» **About this task**:
Count the lines in the following data that include "Synechocystis". Please write only the number.

§

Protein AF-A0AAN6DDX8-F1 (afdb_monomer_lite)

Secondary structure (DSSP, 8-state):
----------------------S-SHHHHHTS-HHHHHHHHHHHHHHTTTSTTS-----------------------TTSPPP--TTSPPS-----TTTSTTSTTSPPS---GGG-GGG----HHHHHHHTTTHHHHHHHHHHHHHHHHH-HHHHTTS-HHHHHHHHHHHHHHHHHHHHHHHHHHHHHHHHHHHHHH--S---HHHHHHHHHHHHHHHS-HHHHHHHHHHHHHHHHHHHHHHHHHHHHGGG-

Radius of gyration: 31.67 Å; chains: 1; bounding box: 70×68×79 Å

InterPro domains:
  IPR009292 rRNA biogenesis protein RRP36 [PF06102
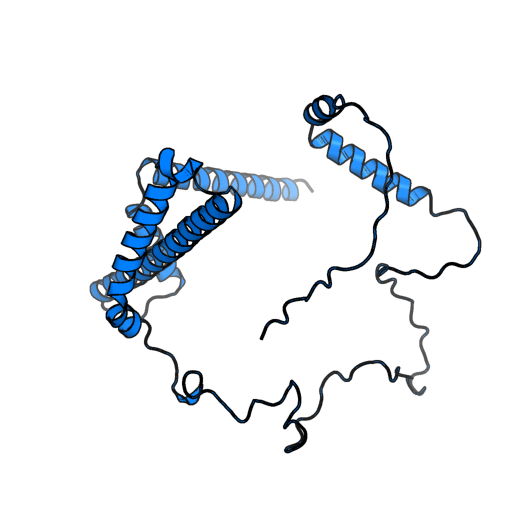] (75-241)
  IPR009292 rRNA biogenesis protein RRP36 [PTHR21738] (13-243)

Foldseek 3Di:
DDDDDDDDDDDDDDDDDDDDDDPPCPVVVVPDDPVNVVVVVVVVVVVVVVPPPDDDDDDDDDDDDDDDDPDPPDDDPPPDDDDDDPPDDDPDDDPDPPPCAPPPPDPDPDDPPVPDCVVPDDPVVVVCVVCVVVLVVLVVVLVVLVVCLPDVVNVVVDDPVVSVVSVVSNVVSVVVSVVVVLVVLLVVQVVVVCVVVVDPDDDPVVSVVSSVVVVLVPDDPVVNVVVVVVVVVVVVVVVVVVVCVVVVVVVD

Structure (mmCIF, N/CA/C/O backbone):
data_AF-A0AAN6DDX8-F1
#
_entry.id   AF-A0AAN6DDX8-F1
#
loop_
_atom_site.group_PDB
_atom_site.id
_atom_site.type_symbol
_atom_site.label_atom_id
_atom_site.label_alt_id
_atom_site.label_comp_id
_atom_site.label_asym_id
_atom_site.label_entity_id
_atom_site.label_seq_id
_atom_site.pdbx_PDB_ins_code
_atom_site.Cartn_x
_atom_site.Cartn_y
_atom_site.Cartn_z
_atom_site.occupancy
_atom_site.B_iso_or_equiv
_atom_site.auth_seq_id
_atom_site.auth_comp_id
_atom_site.auth_asym_id
_atom_site.auth_atom_id
_atom_site.pdbx_PDB_model_num
ATOM 1 N N . MET A 1 1 ? -5.486 -24.479 9.788 1.00 38.16 1 MET A N 1
ATOM 2 C CA . MET A 1 1 ? -6.451 -24.041 10.818 1.00 38.16 1 MET A CA 1
ATOM 3 C C . MET A 1 1 ? -5.673 -23.732 12.083 1.00 38.16 1 MET A C 1
ATOM 5 O O . MET A 1 1 ? -5.082 -24.636 12.663 1.00 38.16 1 MET A O 1
ATOM 9 N N . SER A 1 2 ? -5.555 -22.450 12.424 1.00 43.25 2 SER A N 1
ATOM 10 C CA . SER A 1 2 ? -4.873 -21.990 13.634 1.00 43.25 2 SER A CA 1
ATOM 11 C C . SER A 1 2 ? -5.658 -22.459 14.855 1.00 43.25 2 SER A C 1
ATOM 13 O O . SER A 1 2 ? -6.826 -22.106 15.012 1.00 43.25 2 SER A O 1
ATOM 15 N N . ARG A 1 3 ? -5.028 -23.278 15.697 1.00 44.00 3 ARG A N 1
ATOM 16 C CA . ARG A 1 3 ? -5.601 -23.697 16.974 1.00 44.00 3 ARG A CA 1
ATOM 17 C C . ARG A 1 3 ? -5.637 -22.477 17.893 1.00 44.00 3 ARG A C 1
ATOM 19 O O . ARG A 1 3 ? -4.595 -21.949 18.264 1.00 44.00 3 ARG A O 1
ATOM 26 N N . ARG A 1 4 ? -6.846 -22.004 18.184 1.00 50.78 4 ARG A N 1
ATOM 27 C CA . ARG A 1 4 ? -7.132 -21.001 19.212 1.00 50.78 4 ARG A CA 1
ATOM 28 C C . ARG A 1 4 ? -6.907 -21.676 20.574 1.00 50.78 4 ARG A C 1
ATOM 30 O O . ARG A 1 4 ? -7.454 -22.765 20.756 1.00 50.78 4 ARG A O 1
ATOM 37 N N . PRO A 1 5 ? -6.120 -21.111 21.500 1.00 46.56 5 PRO A N 1
ATOM 38 C CA . PRO A 1 5 ? -6.027 -21.670 22.839 1.00 46.56 5 PRO A CA 1
ATOM 39 C C . PRO A 1 5 ? -7.360 -21.415 23.554 1.00 46.56 5 PRO A C 1
ATOM 41 O O . PRO A 1 5 ? -7.848 -20.286 23.599 1.00 46.56 5 PRO A O 1
ATOM 44 N N . GLN A 1 6 ? -7.981 -22.490 24.032 1.00 44.69 6 GLN A N 1
ATOM 45 C CA . GLN A 1 6 ? -9.127 -22.450 24.933 1.00 44.69 6 GLN A CA 1
ATOM 46 C C . GLN A 1 6 ? -8.561 -22.228 26.337 1.00 44.69 6 GLN A C 1
ATOM 48 O O . GLN A 1 6 ? -7.892 -23.112 26.863 1.00 44.69 6 GLN A O 1
ATOM 53 N N . PHE A 1 7 ? -8.770 -21.044 26.908 1.00 39.69 7 PHE A N 1
ATOM 54 C CA . PHE A 1 7 ? -8.533 -20.823 28.332 1.00 39.69 7 PHE A CA 1
ATOM 55 C C . PHE A 1 7 ? -9.784 -21.272 29.088 1.00 39.69 7 PHE A C 1
ATOM 57 O O . PHE A 1 7 ? -10.848 -20.665 28.959 1.00 39.69 7 PHE A O 1
ATOM 64 N N . SER A 1 8 ? -9.650 -22.367 29.832 1.00 41.06 8 SER A N 1
ATOM 65 C CA . SER A 1 8 ? -10.606 -22.816 30.837 1.00 41.06 8 SER A CA 1
ATOM 66 C C . SER A 1 8 ? -10.641 -21.801 31.980 1.00 41.06 8 SER A C 1
ATOM 68 O O . SER A 1 8 ? -9.630 -21.553 32.630 1.00 41.06 8 SER A O 1
ATOM 70 N N . ARG A 1 9 ? -11.811 -21.194 32.193 1.00 49.84 9 ARG A N 1
ATOM 71 C CA . ARG A 1 9 ? -12.149 -20.447 33.406 1.00 49.84 9 ARG A CA 1
ATOM 72 C C . ARG A 1 9 ? -12.610 -21.450 34.453 1.00 49.84 9 ARG A C 1
ATOM 74 O O . ARG A 1 9 ? -13.751 -21.886 34.353 1.00 49.84 9 ARG A O 1
ATOM 81 N N . GLN A 1 10 ? -11.754 -21.791 35.403 1.00 43.84 10 GLN A N 1
ATOM 82 C CA . GLN A 1 10 ? -12.133 -22.207 36.754 1.00 43.84 10 GLN A CA 1
ATOM 83 C C . GLN A 1 10 ? -10.860 -22.369 37.589 1.00 43.84 10 GLN A C 1
ATOM 85 O O . GLN A 1 10 ? -9.844 -22.819 37.068 1.00 43.84 10 GLN A O 1
ATOM 90 N N . ASP A 1 11 ? -10.981 -21.954 38.849 1.00 40.78 11 ASP A N 1
ATOM 91 C CA . ASP A 1 11 ? -10.045 -22.127 39.963 1.00 40.78 11 ASP A CA 1
ATOM 92 C C . ASP A 1 11 ? -8.916 -21.082 40.054 1.00 40.78 11 ASP A C 1
ATOM 94 O O . ASP A 1 11 ? -7.842 -21.230 39.478 1.00 40.78 11 ASP A O 1
ATOM 98 N N . LEU A 1 12 ? -9.142 -20.006 40.817 1.00 36.34 12 LEU A N 1
ATOM 99 C CA . LEU A 1 12 ? -8.727 -19.949 42.228 1.00 36.34 12 LEU A CA 1
ATOM 100 C C . LEU A 1 12 ? -8.944 -18.542 42.796 1.00 36.34 12 LEU A C 1
ATOM 102 O O . LEU A 1 12 ? -8.388 -17.551 42.329 1.00 36.34 12 LEU A O 1
ATOM 106 N N . ASP A 1 13 ? -9.813 -18.528 43.794 1.00 41.62 13 ASP A N 1
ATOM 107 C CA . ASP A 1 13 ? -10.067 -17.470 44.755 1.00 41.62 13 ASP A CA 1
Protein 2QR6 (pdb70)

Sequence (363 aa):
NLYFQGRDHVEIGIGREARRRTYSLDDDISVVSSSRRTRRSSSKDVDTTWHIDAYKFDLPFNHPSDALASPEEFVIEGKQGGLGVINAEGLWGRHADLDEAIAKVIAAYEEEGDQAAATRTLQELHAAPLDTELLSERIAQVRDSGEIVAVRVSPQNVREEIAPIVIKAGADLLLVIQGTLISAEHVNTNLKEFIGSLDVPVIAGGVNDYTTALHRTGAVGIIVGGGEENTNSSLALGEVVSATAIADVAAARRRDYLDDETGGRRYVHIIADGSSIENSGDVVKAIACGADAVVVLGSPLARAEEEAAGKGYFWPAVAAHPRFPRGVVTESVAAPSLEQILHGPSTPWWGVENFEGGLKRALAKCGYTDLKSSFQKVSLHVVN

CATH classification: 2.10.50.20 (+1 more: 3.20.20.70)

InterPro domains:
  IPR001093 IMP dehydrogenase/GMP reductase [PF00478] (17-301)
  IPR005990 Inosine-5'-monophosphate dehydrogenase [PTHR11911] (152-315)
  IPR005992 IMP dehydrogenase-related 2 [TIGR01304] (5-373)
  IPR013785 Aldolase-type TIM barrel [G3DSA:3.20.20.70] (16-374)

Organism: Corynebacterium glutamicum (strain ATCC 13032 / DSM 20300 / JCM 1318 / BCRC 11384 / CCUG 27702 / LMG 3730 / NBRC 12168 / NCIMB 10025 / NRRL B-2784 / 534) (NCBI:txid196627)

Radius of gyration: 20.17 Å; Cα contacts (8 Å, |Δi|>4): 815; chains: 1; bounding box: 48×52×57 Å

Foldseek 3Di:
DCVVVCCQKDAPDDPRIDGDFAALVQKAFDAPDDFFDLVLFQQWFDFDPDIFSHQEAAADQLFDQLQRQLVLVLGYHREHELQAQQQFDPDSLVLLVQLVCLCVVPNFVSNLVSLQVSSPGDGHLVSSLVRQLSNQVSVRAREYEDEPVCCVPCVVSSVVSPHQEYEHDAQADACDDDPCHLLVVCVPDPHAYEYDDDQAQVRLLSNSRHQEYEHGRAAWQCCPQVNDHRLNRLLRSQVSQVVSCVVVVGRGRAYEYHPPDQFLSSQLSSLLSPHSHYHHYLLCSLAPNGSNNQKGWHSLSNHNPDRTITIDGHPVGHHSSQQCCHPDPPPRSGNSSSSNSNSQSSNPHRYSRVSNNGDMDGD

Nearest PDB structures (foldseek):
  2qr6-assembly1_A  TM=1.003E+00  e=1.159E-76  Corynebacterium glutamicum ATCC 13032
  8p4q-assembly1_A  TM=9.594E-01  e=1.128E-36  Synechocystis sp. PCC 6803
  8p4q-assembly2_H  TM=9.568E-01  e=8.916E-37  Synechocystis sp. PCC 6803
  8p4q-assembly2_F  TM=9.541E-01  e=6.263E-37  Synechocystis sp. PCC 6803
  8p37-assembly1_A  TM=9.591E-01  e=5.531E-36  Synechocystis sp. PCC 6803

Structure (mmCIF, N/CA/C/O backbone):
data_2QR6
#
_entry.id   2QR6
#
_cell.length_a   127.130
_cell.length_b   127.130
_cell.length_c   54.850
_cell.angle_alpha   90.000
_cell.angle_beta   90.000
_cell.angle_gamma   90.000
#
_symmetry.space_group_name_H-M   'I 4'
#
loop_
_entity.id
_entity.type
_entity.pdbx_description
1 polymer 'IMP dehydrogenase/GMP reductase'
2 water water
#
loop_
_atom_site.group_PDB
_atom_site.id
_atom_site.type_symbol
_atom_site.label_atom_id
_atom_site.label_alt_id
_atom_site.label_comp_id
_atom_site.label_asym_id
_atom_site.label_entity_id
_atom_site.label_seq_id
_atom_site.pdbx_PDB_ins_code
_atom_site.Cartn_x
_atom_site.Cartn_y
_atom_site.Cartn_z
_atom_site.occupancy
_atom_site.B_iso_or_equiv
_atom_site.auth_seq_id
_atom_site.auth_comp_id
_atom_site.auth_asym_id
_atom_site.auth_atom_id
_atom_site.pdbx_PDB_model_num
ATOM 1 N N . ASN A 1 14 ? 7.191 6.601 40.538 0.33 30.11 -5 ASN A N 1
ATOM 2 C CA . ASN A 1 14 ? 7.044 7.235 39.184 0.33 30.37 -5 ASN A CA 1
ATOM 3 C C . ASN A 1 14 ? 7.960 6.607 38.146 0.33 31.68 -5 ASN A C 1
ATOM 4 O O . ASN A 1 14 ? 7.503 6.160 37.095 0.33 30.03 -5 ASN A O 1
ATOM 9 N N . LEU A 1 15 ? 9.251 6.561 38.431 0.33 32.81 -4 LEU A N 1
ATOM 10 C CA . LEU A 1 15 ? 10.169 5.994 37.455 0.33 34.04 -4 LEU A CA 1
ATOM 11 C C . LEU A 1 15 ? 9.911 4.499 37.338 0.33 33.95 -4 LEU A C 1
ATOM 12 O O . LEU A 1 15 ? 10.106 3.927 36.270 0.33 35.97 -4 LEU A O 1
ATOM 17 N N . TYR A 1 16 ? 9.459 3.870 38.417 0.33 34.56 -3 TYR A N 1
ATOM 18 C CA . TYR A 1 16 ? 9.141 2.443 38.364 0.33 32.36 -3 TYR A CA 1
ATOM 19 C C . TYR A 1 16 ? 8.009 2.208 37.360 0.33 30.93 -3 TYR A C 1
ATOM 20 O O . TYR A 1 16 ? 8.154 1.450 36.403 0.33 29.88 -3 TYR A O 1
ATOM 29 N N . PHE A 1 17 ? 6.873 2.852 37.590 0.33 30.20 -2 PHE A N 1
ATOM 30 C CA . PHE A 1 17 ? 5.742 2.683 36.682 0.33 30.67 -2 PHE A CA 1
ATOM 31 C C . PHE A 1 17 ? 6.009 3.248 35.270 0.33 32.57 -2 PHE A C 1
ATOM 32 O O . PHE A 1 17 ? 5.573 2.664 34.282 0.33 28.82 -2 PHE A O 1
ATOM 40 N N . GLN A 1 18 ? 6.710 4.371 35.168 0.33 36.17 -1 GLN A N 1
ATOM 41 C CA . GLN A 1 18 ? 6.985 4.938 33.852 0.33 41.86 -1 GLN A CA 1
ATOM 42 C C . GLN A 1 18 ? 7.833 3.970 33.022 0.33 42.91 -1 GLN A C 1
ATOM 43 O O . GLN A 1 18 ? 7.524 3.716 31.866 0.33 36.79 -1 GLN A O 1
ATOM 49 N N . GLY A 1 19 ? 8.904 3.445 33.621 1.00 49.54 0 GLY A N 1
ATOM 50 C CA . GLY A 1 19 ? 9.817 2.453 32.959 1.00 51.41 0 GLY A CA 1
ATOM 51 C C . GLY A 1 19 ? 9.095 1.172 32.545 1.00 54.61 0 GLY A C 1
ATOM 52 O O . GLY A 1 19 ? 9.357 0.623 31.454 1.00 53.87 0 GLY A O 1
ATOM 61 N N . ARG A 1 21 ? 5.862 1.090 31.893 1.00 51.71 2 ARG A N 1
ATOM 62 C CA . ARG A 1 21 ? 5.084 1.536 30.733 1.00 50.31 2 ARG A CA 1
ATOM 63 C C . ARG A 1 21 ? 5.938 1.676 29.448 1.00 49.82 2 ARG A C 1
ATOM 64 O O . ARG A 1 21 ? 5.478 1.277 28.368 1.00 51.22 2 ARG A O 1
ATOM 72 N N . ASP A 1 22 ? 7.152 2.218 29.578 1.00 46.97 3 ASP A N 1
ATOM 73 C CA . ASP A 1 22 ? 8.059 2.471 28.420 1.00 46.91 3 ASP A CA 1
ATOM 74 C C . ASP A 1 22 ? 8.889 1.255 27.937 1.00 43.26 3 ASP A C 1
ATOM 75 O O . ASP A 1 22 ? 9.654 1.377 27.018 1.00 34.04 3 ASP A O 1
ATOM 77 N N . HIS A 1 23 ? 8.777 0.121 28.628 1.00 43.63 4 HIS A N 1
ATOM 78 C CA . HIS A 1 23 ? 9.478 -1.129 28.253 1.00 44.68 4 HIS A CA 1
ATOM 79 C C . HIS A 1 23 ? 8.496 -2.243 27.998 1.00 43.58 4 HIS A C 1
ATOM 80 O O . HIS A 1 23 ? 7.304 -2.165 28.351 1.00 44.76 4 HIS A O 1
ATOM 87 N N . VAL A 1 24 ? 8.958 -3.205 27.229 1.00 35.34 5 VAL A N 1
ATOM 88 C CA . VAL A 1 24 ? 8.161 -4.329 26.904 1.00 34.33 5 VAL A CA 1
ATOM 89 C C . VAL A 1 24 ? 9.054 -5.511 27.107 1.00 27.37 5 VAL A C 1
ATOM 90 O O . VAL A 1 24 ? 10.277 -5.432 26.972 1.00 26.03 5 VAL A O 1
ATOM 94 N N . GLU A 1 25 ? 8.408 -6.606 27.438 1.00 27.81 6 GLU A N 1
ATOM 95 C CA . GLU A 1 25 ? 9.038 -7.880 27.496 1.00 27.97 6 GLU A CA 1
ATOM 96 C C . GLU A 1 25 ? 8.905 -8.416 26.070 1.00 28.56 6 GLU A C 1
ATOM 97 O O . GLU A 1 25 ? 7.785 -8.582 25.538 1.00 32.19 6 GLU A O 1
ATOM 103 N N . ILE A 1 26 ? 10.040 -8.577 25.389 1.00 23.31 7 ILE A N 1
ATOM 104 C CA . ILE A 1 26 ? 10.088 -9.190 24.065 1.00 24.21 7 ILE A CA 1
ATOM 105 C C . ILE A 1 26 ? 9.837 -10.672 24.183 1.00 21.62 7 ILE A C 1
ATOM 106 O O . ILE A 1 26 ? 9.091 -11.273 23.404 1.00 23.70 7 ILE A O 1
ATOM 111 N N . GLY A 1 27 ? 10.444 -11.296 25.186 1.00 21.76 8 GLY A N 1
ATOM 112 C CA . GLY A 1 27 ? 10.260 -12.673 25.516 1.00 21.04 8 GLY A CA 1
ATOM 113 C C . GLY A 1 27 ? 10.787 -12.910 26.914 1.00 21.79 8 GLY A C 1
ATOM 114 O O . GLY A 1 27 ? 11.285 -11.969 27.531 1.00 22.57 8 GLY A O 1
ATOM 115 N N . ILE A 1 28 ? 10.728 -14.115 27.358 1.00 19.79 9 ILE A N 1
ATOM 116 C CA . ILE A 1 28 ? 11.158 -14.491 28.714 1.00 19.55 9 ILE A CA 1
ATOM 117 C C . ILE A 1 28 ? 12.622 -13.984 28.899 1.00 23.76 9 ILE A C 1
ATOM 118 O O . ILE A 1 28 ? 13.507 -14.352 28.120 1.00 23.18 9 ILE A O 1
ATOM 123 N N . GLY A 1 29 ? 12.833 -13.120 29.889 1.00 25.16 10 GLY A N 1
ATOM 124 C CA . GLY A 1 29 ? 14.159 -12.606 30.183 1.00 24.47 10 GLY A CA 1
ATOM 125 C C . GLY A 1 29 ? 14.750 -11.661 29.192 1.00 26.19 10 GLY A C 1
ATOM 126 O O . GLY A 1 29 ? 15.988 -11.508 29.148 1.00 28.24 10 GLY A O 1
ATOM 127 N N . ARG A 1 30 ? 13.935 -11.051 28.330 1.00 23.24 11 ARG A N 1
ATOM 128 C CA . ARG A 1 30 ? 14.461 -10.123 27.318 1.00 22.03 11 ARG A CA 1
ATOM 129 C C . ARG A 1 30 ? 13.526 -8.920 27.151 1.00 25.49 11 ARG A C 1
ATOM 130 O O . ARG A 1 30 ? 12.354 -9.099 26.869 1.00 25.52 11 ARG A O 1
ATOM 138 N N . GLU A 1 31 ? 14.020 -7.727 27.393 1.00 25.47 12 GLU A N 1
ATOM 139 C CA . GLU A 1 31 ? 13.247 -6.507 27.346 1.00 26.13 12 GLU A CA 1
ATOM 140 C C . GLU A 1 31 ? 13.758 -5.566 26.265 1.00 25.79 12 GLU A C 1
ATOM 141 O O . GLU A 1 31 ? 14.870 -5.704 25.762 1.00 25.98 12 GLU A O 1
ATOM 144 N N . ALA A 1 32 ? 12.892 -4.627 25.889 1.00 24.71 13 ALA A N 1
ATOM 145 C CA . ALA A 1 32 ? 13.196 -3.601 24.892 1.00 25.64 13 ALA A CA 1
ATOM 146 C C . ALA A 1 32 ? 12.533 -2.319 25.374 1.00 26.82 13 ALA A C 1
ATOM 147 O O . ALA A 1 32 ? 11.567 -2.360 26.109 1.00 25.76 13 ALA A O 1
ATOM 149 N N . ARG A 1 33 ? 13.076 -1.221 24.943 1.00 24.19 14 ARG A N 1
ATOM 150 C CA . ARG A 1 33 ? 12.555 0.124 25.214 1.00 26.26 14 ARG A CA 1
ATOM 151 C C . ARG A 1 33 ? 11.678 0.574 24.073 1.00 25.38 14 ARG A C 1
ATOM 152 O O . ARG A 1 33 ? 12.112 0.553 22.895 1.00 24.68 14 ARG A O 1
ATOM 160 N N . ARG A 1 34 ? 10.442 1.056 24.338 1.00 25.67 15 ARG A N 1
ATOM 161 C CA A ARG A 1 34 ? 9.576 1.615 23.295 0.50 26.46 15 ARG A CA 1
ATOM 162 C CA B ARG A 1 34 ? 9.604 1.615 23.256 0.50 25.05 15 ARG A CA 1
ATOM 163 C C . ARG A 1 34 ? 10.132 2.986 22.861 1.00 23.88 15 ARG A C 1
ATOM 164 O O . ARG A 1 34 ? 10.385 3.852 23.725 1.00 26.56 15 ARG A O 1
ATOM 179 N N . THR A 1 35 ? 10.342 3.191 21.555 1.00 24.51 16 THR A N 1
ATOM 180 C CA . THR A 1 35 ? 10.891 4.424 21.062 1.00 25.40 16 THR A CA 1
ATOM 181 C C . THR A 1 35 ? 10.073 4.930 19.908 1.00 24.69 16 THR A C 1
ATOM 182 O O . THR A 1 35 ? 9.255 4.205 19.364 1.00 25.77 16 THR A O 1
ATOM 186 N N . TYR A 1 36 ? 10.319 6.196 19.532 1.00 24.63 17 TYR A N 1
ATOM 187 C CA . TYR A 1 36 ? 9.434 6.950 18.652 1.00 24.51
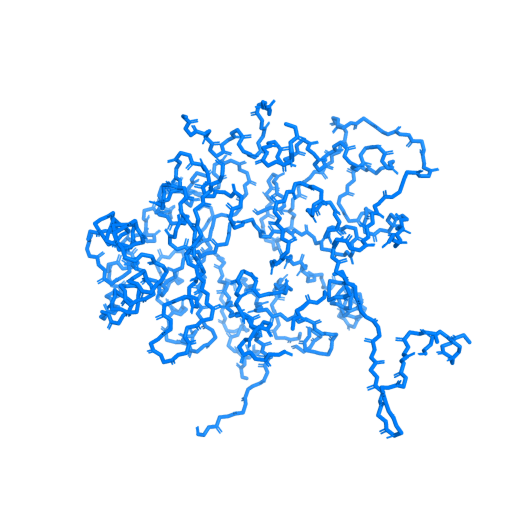 17 TYR A CA 1
ATOM 188 C C . TYR A 1 36 ? 10.133 7.711 17.578 1.00 25.76 17 TYR A C 1
ATOM 189 O O . TYR A 1 36 ? 11.185 8.299 17.822 1.00 26.33 17 TYR A O 1
ATOM 198 N N . SER A 1 37 ? 9.488 7.765 16.434 1.00 26.46 18 SER A N 1
ATOM 199 C CA . SER A 1 37 ? 9.951 8.488 15.261 1.00 26.77 18 SER A CA 1
ATOM 200 C C . SER A 1 37 ? 9.264 9.850 15.220 1.00 26.42 18 SER A C 1
ATOM 201 O O . SER A 1 37 ? 8.307 10.102 15.966 1.00 27.52 18 SER A O 1
ATOM 204 N N . LEU A 1 38 ? 9.762 10.726 14.362 1.00 26.37 19 LEU A N 1
ATOM 205 C CA . LEU A 1 38 ? 9.096 12.042 14.106 1.00 27.53 19 LEU A CA 1
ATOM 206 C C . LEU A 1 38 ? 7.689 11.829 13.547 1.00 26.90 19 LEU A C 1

§

» **Answer**:
4